Saved data entries
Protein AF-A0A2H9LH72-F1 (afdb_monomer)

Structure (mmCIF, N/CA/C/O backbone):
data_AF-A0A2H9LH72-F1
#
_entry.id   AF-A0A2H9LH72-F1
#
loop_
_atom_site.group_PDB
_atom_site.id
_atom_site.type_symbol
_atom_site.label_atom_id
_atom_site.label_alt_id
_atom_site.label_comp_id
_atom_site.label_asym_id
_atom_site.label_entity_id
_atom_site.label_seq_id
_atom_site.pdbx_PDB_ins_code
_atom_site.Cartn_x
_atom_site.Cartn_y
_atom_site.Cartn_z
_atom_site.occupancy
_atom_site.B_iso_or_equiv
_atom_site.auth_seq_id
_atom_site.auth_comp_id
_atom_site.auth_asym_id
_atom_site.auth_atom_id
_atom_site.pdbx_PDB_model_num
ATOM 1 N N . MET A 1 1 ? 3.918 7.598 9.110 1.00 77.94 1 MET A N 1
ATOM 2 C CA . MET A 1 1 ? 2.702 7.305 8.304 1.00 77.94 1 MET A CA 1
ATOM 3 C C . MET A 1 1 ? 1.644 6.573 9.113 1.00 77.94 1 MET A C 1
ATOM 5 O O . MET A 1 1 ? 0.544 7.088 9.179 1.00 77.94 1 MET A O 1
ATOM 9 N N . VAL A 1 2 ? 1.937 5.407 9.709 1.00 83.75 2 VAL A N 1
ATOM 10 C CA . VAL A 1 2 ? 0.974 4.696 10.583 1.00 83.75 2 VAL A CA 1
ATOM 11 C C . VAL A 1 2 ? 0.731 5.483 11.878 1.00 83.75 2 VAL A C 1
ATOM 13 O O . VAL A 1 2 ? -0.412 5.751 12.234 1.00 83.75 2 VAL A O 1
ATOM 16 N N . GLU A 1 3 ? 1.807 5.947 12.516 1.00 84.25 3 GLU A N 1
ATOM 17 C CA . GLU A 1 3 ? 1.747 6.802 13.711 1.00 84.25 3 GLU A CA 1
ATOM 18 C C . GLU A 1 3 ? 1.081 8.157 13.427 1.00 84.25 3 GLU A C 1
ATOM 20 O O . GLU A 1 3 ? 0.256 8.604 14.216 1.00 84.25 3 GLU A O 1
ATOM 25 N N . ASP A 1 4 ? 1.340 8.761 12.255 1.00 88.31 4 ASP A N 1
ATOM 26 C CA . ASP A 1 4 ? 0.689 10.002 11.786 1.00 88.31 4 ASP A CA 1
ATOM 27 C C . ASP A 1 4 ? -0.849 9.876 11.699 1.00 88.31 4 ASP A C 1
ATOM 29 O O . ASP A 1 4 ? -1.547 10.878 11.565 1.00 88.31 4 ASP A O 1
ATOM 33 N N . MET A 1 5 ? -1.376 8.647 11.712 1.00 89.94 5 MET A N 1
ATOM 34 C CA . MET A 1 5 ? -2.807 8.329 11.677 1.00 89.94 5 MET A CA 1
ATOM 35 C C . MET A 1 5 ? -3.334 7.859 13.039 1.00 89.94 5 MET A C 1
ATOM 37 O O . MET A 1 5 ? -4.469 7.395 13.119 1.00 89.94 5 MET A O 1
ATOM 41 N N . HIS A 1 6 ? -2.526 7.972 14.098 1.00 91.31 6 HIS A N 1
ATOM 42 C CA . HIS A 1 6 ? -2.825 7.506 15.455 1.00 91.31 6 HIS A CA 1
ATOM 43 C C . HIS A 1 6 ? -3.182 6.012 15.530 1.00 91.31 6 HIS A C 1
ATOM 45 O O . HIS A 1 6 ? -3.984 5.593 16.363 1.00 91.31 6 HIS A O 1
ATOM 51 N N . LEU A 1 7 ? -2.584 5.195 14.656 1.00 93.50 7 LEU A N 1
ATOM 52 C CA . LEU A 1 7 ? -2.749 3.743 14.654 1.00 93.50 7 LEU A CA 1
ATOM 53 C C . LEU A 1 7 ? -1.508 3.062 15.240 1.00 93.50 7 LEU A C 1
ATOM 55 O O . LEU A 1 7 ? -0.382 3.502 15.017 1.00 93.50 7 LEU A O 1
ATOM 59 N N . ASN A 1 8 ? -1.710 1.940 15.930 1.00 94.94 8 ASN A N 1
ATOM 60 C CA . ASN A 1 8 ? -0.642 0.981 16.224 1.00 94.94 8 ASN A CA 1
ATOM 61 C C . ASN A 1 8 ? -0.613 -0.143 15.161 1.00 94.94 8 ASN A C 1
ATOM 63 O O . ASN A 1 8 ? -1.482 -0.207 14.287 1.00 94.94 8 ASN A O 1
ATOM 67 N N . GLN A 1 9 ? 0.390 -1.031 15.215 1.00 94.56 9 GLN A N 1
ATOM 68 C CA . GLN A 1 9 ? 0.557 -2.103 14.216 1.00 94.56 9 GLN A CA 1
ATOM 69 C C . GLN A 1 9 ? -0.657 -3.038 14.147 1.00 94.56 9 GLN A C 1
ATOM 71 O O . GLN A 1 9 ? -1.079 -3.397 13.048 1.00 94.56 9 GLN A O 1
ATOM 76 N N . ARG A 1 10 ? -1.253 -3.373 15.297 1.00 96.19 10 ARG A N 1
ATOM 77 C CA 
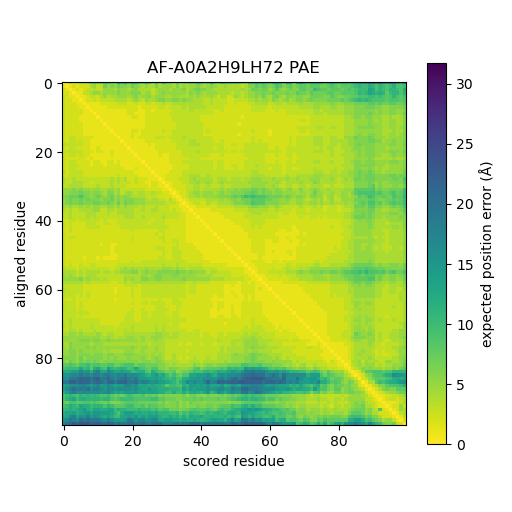. ARG A 1 10 ? -2.460 -4.199 15.385 1.00 96.19 10 ARG A CA 1
ATOM 78 C C . ARG A 1 10 ? -3.662 -3.534 14.714 1.00 96.19 10 ARG A C 1
ATOM 80 O O . ARG A 1 10 ? -4.287 -4.146 13.857 1.00 96.19 10 ARG A O 1
ATOM 87 N N . MET A 1 11 ? -3.947 -2.271 15.030 1.00 95.50 11 MET A N 1
ATOM 88 C CA . MET A 1 11 ? -5.059 -1.525 14.424 1.00 95.50 11 MET A CA 1
ATOM 89 C C . MET A 1 11 ? -4.881 -1.373 12.909 1.00 95.50 11 MET A C 1
ATOM 91 O O . MET A 1 11 ? -5.843 -1.477 12.151 1.00 95.50 11 MET A O 1
ATOM 95 N N . ALA A 1 12 ? -3.647 -1.141 12.449 1.00 95.38 12 ALA A N 1
ATOM 96 C CA . ALA A 1 12 ? -3.342 -1.093 11.022 1.00 95.38 12 ALA A CA 1
ATOM 97 C C . ALA A 1 12 ? -3.577 -2.452 10.340 1.00 95.38 12 ALA A C 1
ATOM 99 O O . ALA A 1 12 ? -4.106 -2.496 9.231 1.00 95.38 12 ALA A O 1
ATOM 100 N N . ALA A 1 13 ? -3.220 -3.554 11.004 1.00 95.94 13 ALA A N 1
ATOM 101 C CA . ALA A 1 13 ? -3.450 -4.905 10.507 1.00 95.94 13 ALA A CA 1
ATOM 102 C C . ALA A 1 13 ? -4.949 -5.233 10.404 1.00 95.94 13 ALA A C 1
ATOM 104 O O . ALA A 1 13 ? -5.395 -5.696 9.355 1.00 95.94 13 ALA A O 1
ATOM 105 N N . GLU A 1 14 ? -5.728 -4.904 11.441 1.00 95.06 14 GLU A N 1
ATOM 106 C CA . GLU A 1 14 ? -7.191 -5.050 11.466 1.00 95.06 14 GLU A CA 1
ATOM 107 C C . GLU A 1 14 ? -7.849 -4.248 10.332 1.00 95.06 14 GLU A C 1
ATOM 109 O O . GLU A 1 14 ? -8.641 -4.793 9.566 1.00 95.06 14 GLU A O 1
ATOM 114 N N . LYS A 1 15 ? -7.455 -2.980 10.146 1.00 94.06 15 LYS A N 1
ATOM 115 C CA . LYS A 1 15 ? -7.947 -2.128 9.048 1.00 94.06 15 LYS A CA 1
ATOM 116 C C . LYS A 1 15 ? -7.635 -2.687 7.661 1.00 94.06 15 LYS A C 1
ATOM 118 O O . LYS A 1 15 ? -8.416 -2.472 6.744 1.00 94.06 15 LYS A O 1
ATOM 123 N N . LEU A 1 16 ? -6.490 -3.343 7.487 1.00 94.31 16 LEU A N 1
ATOM 124 C CA . LEU A 1 16 ? -6.050 -3.879 6.196 1.00 94.31 16 LEU A CA 1
ATOM 125 C C . LEU A 1 16 ? -6.486 -5.332 5.958 1.00 94.31 16 LEU A C 1
ATOM 127 O O . LEU A 1 16 ? -6.280 -5.837 4.856 1.00 94.31 16 LEU A O 1
ATOM 131 N N . GLY A 1 17 ? -7.057 -6.008 6.959 1.00 94.19 17 GLY A N 1
ATOM 132 C CA . GLY A 1 17 ? -7.413 -7.426 6.870 1.00 94.19 17 GLY A CA 1
ATOM 133 C C . GLY A 1 17 ? -6.197 -8.353 6.743 1.00 94.19 17 GLY A C 1
ATOM 134 O O . GLY A 1 17 ? -6.264 -9.367 6.051 1.00 94.19 17 GLY A O 1
ATOM 135 N N . ILE A 1 18 ? -5.068 -8.000 7.368 1.00 95.38 18 ILE A N 1
ATOM 136 C CA . ILE A 1 18 ? -3.824 -8.792 7.358 1.00 95.38 18 ILE A CA 1
ATOM 137 C C . ILE A 1 18 ? -3.368 -9.115 8.783 1.00 95.38 18 ILE A C 1
ATOM 139 O O . ILE A 1 18 ? -3.932 -8.632 9.759 1.00 95.38 18 ILE A O 1
ATOM 143 N N . THR A 1 19 ? -2.319 -9.925 8.927 1.00 97.50 19 THR A N 1
ATOM 144 C CA . THR A 1 19 ? -1.751 -10.227 10.246 1.00 97.50 19 THR A CA 1
ATOM 145 C C . THR A 1 19 ? -0.868 -9.087 10.754 1.00 97.50 19 THR A C 1
ATOM 147 O O . THR A 1 19 ? -0.150 -8.442 9.987 1.00 97.50 19 THR A O 1
ATOM 150 N N . GLU A 1 20 ? -0.838 -8.879 12.072 1.00 97.06 20 GLU A N 1
ATOM 151 C CA . GLU A 1 20 ? 0.089 -7.929 12.707 1.00 97.06 20 GLU A CA 1
ATOM 152 C C . GLU A 1 20 ? 1.554 -8.260 12.373 1.00 97.06 20 GLU A C 1
ATOM 154 O O . GLU A 1 20 ? 2.359 -7.373 12.084 1.00 97.06 20 GLU A O 1
ATOM 159 N N . ALA A 1 21 ? 1.889 -9.553 12.293 1.00 96.81 21 ALA A N 1
ATOM 160 C CA . ALA A 1 21 ? 3.205 -10.013 11.862 1.00 96.81 21 ALA A CA 1
ATOM 161 C C . ALA A 1 21 ? 3.573 -9.504 10.458 1.00 96.81 21 ALA A C 1
ATOM 163 O O . ALA A 1 21 ? 4.721 -9.116 10.241 1.00 96.81 21 ALA A O 1
ATOM 164 N N . ALA A 1 22 ? 2.623 -9.455 9.514 1.00 96.12 22 ALA A N 1
ATOM 165 C CA . ALA A 1 22 ? 2.867 -8.912 8.179 1.00 96.12 22 ALA A CA 1
ATOM 166 C C . ALA A 1 22 ? 3.217 -7.416 8.226 1.00 96.12 22 ALA A C 1
ATOM 168 O O . ALA A 1 22 ? 4.143 -6.999 7.529 1.00 96.12 22 ALA A O 1
ATOM 169 N N . VAL A 1 23 ? 2.551 -6.632 9.083 1.00 95.62 23 VAL A N 1
ATOM 170 C CA . VAL A 1 23 ? 2.877 -5.211 9.315 1.00 95.62 23 VAL A CA 1
ATOM 171 C C . VAL A 1 23 ? 4.271 -5.070 9.933 1.00 95.62 23 VAL A C 1
ATOM 173 O O . VAL A 1 23 ? 5.089 -4.289 9.440 1.00 95.62 23 VAL A O 1
ATOM 176 N N . SER A 1 24 ? 4.590 -5.880 10.946 1.00 96.12 24 SER A N 1
ATOM 177 C CA . SER A 1 24 ? 5.894 -5.867 11.621 1.00 96.12 24 SER A CA 1
ATOM 178 C C . SER A 1 24 ? 7.067 -6.104 10.659 1.00 96.12 24 SER A C 1
ATOM 180 O O . SER A 1 24 ? 8.122 -5.483 10.799 1.00 96.12 24 SER A O 1
ATOM 182 N N . GLN A 1 25 ? 6.889 -6.946 9.633 1.00 96.56 25 GLN A N 1
ATOM 183 C CA . GLN A 1 25 ? 7.923 -7.176 8.613 1.00 96.56 25 GLN A CA 1
ATOM 184 C C . GLN A 1 25 ? 8.270 -5.908 7.814 1.00 96.56 25 GLN A C 1
ATOM 186 O O . GLN A 1 25 ? 9.437 -5.723 7.465 1.00 96.56 25 GLN A O 1
ATOM 191 N N . TYR A 1 26 ? 7.304 -5.020 7.554 1.00 93.69 26 TYR A N 1
ATOM 192 C CA . TYR A 1 26 ? 7.579 -3.730 6.907 1.00 93.69 26 TYR A CA 1
ATOM 193 C C . TYR A 1 26 ? 8.308 -2.766 7.852 1.00 93.69 26 TYR A C 1
ATOM 195 O O . TYR A 1 26 ? 9.278 -2.141 7.438 1.00 93.69 26 TYR A O 1
ATOM 203 N N . PHE A 1 27 ? 7.925 -2.700 9.134 1.00 91.88 27 PHE A N 1
ATOM 204 C CA . PHE A 1 27 ? 8.626 -1.876 10.137 1.00 91.88 27 PHE A CA 1
ATOM 205 C C . PHE A 1 27 ? 10.075 -2.322 10.362 1.00 91.88 27 PHE A C 1
ATOM 207 O O . PHE A 1 27 ? 10.965 -1.497 10.547 1.00 91.88 27 PHE A O 1
ATOM 214 N N . LYS A 1 28 ? 10.329 -3.634 10.309 1.00 95.00 28 LYS A N 1
ATOM 215 C CA . LYS A 1 28 ? 11.673 -4.220 10.424 1.00 95.00 28 LYS A CA 1
ATOM 216 C C . LYS A 1 28 ? 12.475 -4.163 9.119 1.00 95.00 28 LYS A C 1
ATOM 218 O O . LYS A 1 28 ? 13.527 -4.796 9.043 1.00 95.00 28 LYS A O 1
ATOM 223 N N . ASN A 1 29 ? 11.981 -3.463 8.093 1.00 91.56 29 ASN A N 1
ATOM 224 C CA . ASN A 1 29 ? 12.605 -3.357 6.771 1.00 91.56 29 ASN A CA 1
ATOM 225 C C . ASN A 1 29 ? 12.901 -4.721 6.116 1.00 91.56 29 ASN A C 1
ATOM 227 O O . ASN A 1 29 ? 13.802 -4.839 5.294 1.00 91.56 29 ASN A O 1
ATOM 231 N N . LYS A 1 30 ? 12.153 -5.774 6.473 1.00 92.56 30 LYS A N 1
ATOM 232 C CA . LYS A 1 30 ? 12.273 -7.106 5.853 1.00 92.56 30 LYS A CA 1
ATOM 233 C C . LYS A 1 30 ? 11.503 -7.200 4.537 1.00 92.56 30 LYS A C 1
ATOM 235 O O . LYS A 1 30 ? 11.707 -8.136 3.771 1.00 92.56 30 LYS A O 1
ATOM 240 N N . ARG A 1 31 ? 10.596 -6.252 4.286
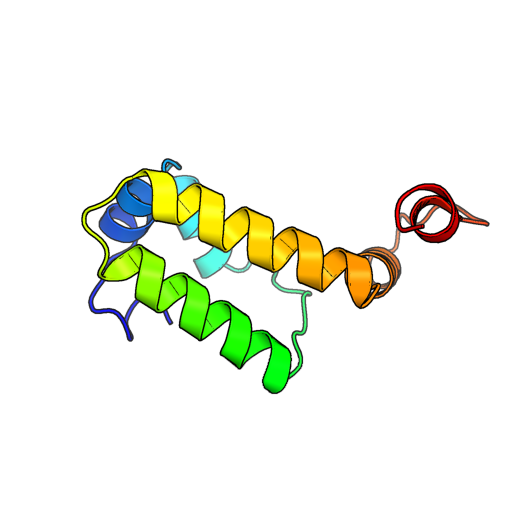 1.00 89.06 31 ARG A N 1
ATOM 241 C CA . ARG A 1 31 ? 9.824 -6.113 3.047 1.00 89.06 31 ARG A CA 1
ATOM 242 C C . ARG A 1 31 ? 9.811 -4.655 2.611 1.00 89.06 31 ARG A C 1
ATOM 244 O O . ARG A 1 31 ? 9.626 -3.770 3.440 1.00 89.06 31 ARG A O 1
ATOM 251 N N . GLY A 1 32 ? 9.960 -4.420 1.308 1.00 85.25 32 GLY A N 1
ATOM 252 C CA . GLY A 1 32 ? 9.819 -3.093 0.701 1.00 85.25 32 GLY A CA 1
ATOM 253 C C . GLY A 1 32 ? 10.925 -2.085 1.039 1.00 85.25 32 GLY A C 1
ATOM 254 O O . GLY A 1 32 ? 10.784 -0.926 0.661 1.00 85.25 32 GLY A O 1
ATOM 255 N N . SER A 1 33 ? 12.010 -2.497 1.706 1.00 87.12 33 SER A N 1
ATOM 256 C CA . SER A 1 33 ? 13.141 -1.631 2.085 1.00 87.12 33 SER A CA 1
ATOM 257 C C . SER A 1 33 ? 13.794 -0.938 0.889 1.00 87.12 33 SER A C 1
ATOM 259 O O . SER A 1 33 ? 14.172 0.228 0.976 1.00 87.12 33 SER A O 1
ATOM 261 N N . ASP A 1 34 ? 13.865 -1.634 -0.245 1.00 84.38 34 ASP A N 1
ATOM 262 C CA . ASP A 1 34 ? 14.535 -1.141 -1.452 1.00 84.38 34 ASP A CA 1
ATOM 263 C C . ASP A 1 34 ? 13.595 -0.315 -2.350 1.00 84.38 34 ASP A C 1
ATOM 265 O O . ASP A 1 34 ? 14.021 0.295 -3.336 1.00 84.38 34 ASP A O 1
ATOM 269 N N . MET A 1 35 ? 12.302 -0.240 -2.006 1.00 82.56 35 MET A N 1
ATOM 270 C CA . MET A 1 35 ? 11.316 0.506 -2.786 1.00 82.56 35 MET A CA 1
ATOM 271 C C . MET A 1 35 ? 11.390 2.002 -2.482 1.00 82.56 35 MET A C 1
ATOM 273 O O . MET A 1 35 ? 10.963 2.488 -1.433 1.00 82.56 35 MET A O 1
ATOM 277 N N . LYS A 1 36 ? 11.867 2.771 -3.463 1.00 85.50 36 LYS A N 1
ATOM 278 C CA . LYS A 1 36 ? 11.878 4.236 -3.404 1.00 85.50 36 LYS A CA 1
ATOM 279 C C . LYS A 1 36 ? 10.699 4.820 -4.181 1.00 85.50 36 LYS A C 1
ATOM 281 O O . LYS A 1 36 ? 10.615 4.704 -5.400 1.00 85.50 36 LYS A O 1
ATOM 286 N N . PHE A 1 37 ? 9.804 5.494 -3.465 1.00 88.94 37 PHE A N 1
ATOM 287 C CA . PHE A 1 37 ? 8.671 6.224 -4.041 1.00 88.94 37 PHE A CA 1
ATOM 288 C C . PHE A 1 37 ? 9.000 7.718 -4.196 1.00 88.94 37 PHE A C 1
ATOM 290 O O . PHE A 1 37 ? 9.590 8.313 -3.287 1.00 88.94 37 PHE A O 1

Task instructions:
From the records above, print only the lines between the one holding "ATOM 51 N N" and the one holding "ATOM 59 N N", inclusive, exactly as they stand.

Solved problem:
ATOM 51 N N . LEU A 1 7 ? -2.584 5.195 14.656 1.00 93.50 7 LEU A N 1
ATOM 52 C CA . LEU A 1 7 ? -2.749 3.743 14.654 1.00 93.50 7 LEU A CA 1
ATOM 53 C C . LEU A 1 7 ? -1.508 3.062 15.240 1.00 93.50 7 LEU A C 1
ATOM 55 O O . LEU A 1 7 ? -0.382 3.502 15.017 1.00 93.50 7 LEU A O 1
ATOM 59 N N . ASN A 1 8 ? -1.710 1.940 15.930 1.00 94.94 8 ASN A N 1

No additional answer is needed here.